If I were a poet— I wonder if it’s gracious to invite an artist friend, whose hurtful comment on social media I wrote about, for coffee. Not to ask permission, but to announce publication. Perhaps we’d need something strong to loosen the tongue.

unrhymed poetics;
an acrobatic movement
between two artists

Khaya Ronkainen
Khaya Ronkainen is a writer, poet and blogger. Her blog focuses on poetry and creative nonfiction, and also features poets and their books.

26 Comments

  1. Fascinating. Your post and your haiku have got me thinking very hard about truth, poetry, and real life vs fiction.
    It’s a remarkable poem.

  2. I’m so glad Mariss that this poem got you thinking about real life vs fiction. Because sometimes poetry is taken for nonfiction or the “I” to mean the author rather than the poem speaker. Thank you!

  3. I think a lot of writers bring at least some small bit of themselves to their writing, especially the ones who are pretty good at their craft (even though, as you pointed out in the comments earlier, that is not to say that everything we write is 100% true, LOL or even 10% true). Sometimes that’s the joyous parts, and sometimes it’s the things that drive them crazy. Yeah, I’ve sometimes dealt with people I no longer talk to/ communicate with in less than flattering ways in my writing (and found it quite cathartic). But I would want the chance to talk with the person, if I still valued their friendship or at very least, their opinion. And depending how close we were, I’d talk about wanting to write about it too.

  4. You are so correct Rommy, a lot of writers (me included) bring some parts of themselves to their writing. I’d like to think our imagination is fed by life experiences, whether those experiences are ours or not. It’s a joyous exercise blurring the line between truth and fiction, though this tends to drive readers who prefer things to be black and white crazy.:D

    As for dealing with our hurts or people who do/say mean things, whether intentionally or not, writing is definitely cathartic. Because we can purge those negative emotions, burn the pages afterwards and move on. 🙂 Regarding writing about family and friends, I’ve learned to write my truth without hurting my loved ones. And as you put it, it’s always worth talking to the person concerned about it, if you care about your relationship. BUT, we also should not forget this quote by Anne Lamott, “You own everything that happened to you. Tell your stories…”

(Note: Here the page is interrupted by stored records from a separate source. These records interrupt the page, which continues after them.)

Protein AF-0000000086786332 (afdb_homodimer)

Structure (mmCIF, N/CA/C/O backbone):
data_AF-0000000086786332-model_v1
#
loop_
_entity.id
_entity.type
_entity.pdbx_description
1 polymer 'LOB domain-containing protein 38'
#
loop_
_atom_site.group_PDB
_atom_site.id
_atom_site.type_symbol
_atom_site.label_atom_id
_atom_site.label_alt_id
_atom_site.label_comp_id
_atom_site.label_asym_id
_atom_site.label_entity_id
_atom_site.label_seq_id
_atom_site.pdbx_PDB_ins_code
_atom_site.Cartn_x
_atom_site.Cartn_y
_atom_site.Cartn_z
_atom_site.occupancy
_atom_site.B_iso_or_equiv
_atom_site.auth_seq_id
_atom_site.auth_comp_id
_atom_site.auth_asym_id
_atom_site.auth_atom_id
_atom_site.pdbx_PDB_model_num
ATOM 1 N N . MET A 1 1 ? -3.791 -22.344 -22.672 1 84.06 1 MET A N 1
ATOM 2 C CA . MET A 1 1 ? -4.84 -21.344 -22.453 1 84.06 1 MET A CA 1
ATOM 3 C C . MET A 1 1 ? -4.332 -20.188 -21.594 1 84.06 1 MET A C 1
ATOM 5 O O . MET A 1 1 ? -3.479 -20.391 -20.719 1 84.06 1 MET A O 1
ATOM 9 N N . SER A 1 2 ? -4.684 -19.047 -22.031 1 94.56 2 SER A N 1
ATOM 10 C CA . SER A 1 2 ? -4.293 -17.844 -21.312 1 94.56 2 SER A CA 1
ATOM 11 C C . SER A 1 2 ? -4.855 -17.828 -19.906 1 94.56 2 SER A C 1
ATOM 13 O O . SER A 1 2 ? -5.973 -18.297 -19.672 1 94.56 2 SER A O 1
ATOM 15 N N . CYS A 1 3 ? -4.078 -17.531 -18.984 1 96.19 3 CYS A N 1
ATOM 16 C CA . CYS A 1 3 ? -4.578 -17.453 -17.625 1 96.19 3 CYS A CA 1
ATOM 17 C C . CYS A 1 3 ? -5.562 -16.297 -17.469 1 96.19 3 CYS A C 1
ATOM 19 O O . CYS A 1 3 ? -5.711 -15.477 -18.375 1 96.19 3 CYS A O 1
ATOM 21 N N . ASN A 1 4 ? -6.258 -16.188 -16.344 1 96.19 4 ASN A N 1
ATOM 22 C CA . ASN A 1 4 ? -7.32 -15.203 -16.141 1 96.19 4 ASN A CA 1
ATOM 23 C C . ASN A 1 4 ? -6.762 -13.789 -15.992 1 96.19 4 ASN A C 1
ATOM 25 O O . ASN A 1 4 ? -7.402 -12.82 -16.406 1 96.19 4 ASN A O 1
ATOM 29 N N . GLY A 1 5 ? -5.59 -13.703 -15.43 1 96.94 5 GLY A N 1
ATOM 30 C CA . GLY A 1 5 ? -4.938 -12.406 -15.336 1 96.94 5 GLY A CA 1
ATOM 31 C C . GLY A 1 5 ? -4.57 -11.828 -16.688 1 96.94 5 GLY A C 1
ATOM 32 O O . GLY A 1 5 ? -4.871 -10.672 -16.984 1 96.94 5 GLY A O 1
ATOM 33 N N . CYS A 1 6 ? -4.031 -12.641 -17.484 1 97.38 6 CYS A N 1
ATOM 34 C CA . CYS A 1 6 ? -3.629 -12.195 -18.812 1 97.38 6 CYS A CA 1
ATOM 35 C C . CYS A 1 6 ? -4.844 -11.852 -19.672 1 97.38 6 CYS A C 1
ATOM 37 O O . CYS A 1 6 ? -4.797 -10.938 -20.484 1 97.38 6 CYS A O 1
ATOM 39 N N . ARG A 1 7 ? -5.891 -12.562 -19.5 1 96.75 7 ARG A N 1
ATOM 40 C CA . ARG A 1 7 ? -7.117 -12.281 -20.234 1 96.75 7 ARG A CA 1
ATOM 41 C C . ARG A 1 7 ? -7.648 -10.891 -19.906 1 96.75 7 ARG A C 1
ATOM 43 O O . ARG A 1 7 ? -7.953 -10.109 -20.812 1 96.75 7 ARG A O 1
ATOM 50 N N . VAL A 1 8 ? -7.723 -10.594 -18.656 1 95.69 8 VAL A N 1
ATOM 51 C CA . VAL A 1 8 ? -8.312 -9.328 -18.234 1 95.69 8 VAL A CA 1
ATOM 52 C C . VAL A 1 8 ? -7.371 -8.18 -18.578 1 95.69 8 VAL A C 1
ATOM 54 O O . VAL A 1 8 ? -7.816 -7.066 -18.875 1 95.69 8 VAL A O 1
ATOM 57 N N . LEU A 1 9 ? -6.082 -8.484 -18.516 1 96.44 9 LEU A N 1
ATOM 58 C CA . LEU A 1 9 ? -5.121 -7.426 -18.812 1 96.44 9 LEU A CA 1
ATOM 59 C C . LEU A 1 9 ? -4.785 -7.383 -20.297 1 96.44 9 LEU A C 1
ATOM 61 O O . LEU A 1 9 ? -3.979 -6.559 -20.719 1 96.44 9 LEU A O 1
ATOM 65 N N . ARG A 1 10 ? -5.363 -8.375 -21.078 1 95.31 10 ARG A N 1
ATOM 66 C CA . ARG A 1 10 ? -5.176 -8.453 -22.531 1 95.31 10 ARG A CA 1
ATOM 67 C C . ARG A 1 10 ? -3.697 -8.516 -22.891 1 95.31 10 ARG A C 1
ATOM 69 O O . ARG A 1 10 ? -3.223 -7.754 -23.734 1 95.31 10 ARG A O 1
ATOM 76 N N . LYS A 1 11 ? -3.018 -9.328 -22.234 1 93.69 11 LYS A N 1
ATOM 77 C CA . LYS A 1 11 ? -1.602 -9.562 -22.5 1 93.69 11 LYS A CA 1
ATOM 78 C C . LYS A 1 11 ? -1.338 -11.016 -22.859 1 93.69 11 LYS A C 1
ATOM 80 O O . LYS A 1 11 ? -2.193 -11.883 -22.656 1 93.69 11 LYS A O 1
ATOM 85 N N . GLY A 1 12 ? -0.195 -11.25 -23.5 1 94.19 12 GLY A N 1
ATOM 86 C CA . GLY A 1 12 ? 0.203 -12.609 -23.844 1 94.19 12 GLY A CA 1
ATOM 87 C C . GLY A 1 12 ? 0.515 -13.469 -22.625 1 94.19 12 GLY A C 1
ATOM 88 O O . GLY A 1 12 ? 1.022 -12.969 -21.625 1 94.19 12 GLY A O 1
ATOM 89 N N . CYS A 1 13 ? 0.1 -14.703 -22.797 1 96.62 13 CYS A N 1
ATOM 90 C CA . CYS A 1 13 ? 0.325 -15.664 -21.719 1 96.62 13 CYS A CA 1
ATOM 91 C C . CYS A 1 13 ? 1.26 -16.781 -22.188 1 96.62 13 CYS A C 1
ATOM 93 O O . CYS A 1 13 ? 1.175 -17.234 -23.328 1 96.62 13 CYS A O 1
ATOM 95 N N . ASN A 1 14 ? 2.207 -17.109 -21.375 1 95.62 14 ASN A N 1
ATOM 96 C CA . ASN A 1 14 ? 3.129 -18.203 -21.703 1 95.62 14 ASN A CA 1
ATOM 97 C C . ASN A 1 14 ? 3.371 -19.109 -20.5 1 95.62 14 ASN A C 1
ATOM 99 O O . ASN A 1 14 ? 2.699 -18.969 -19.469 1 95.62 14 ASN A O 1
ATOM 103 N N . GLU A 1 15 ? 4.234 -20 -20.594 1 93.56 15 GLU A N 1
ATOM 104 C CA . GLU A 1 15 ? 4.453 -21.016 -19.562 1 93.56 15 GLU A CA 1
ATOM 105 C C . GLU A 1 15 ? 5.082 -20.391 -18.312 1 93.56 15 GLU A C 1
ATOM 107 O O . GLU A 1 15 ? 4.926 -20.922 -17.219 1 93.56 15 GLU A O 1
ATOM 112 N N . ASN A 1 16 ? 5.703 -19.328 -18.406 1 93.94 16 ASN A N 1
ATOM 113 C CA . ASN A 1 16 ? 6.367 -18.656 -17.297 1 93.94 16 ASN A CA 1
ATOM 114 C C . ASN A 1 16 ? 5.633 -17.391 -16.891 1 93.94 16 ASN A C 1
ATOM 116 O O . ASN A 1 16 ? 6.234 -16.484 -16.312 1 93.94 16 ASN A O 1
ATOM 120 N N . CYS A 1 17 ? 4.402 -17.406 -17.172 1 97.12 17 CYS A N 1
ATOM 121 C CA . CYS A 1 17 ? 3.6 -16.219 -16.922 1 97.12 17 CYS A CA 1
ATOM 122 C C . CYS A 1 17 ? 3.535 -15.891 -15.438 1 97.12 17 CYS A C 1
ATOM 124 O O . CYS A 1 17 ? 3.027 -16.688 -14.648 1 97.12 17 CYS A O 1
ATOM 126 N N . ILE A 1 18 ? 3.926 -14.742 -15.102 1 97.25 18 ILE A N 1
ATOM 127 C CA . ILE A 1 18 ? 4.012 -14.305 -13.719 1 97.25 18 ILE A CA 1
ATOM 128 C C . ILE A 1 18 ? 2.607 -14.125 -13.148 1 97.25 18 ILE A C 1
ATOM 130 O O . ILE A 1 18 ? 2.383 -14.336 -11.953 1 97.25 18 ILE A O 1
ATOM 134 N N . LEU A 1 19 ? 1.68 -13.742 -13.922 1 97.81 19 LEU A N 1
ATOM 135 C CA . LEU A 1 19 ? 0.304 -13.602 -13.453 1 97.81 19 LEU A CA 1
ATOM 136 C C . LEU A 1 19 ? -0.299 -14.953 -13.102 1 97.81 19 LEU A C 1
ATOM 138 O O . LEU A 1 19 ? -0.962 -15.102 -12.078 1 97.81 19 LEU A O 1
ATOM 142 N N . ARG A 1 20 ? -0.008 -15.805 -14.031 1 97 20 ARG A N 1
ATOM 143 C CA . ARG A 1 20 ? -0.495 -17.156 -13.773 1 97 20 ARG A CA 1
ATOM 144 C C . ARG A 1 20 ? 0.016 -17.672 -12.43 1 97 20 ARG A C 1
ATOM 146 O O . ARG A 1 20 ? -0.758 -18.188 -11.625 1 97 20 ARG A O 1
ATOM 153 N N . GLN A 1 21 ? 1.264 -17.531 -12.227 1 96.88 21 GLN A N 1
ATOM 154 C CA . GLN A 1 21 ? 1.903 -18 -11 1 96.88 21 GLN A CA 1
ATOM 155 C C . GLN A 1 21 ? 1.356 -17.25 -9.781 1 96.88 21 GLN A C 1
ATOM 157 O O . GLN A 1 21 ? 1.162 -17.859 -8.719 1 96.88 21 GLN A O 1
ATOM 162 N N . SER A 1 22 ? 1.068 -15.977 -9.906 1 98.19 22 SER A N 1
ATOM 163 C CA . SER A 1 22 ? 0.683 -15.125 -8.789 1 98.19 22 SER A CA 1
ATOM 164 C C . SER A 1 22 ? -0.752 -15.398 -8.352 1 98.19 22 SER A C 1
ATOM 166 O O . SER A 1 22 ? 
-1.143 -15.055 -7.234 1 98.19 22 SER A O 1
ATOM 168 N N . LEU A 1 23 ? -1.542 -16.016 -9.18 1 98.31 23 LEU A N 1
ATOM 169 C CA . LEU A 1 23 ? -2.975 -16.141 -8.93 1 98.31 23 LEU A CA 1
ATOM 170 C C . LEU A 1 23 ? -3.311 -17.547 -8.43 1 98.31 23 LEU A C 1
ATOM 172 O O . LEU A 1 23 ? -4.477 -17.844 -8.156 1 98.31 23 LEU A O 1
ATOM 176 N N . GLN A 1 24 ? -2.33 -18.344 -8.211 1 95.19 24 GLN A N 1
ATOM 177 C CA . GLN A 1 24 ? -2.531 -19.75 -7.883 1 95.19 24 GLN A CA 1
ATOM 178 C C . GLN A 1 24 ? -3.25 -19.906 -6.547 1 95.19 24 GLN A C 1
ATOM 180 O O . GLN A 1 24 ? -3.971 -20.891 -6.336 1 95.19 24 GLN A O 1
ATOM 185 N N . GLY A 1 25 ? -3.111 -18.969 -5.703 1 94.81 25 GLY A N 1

  5. If I were to be invited to such a coffee treat as you have pictured here, I’d jump at the chance, no matter the conversation subject matter!!!!
    Seriously, going the extra mile is labor intensive, but worth it as a mark of integrity to those of us who value such things.

  6. You have no idea how I’d love to chat with you in person, over coffee or drink of your choice. Any subject with you would be really interesting. 🙂 I believe integrity in writing is important. Because words have the power to build but also destroy. So, we can’t afford to be vindictive, where real people are concerned…I think.

  7. YAY, this is the best compliment ever! Inviting the reader to the cafe for eavesdropping was my first goal, with this poem. I’m super pleased to hear you felt like you were there. Thank you.

  8. “Perhaps we’d need something strong to loosen the tongue.” (Yep, like whisky) 😜 What an interesting topic and you made a very valid point I never really thought about in such a context. Love your haiku and that delicious duo sitting on your tray in the photo is the bomb my friend! ☕📷🍰

  9. I love these kinds of discussions and reflections and sharing of ideas. Over coffee, of course. But I have rhinoceros skin, so curiosity is usually the motivator. To me, poetry, the really rich stuff, is loaded with emotion and that requires the poet to lay something about themselves bare. There’s always a bit of non-fiction in there. Wonderfully evocative post and poem, Khaya.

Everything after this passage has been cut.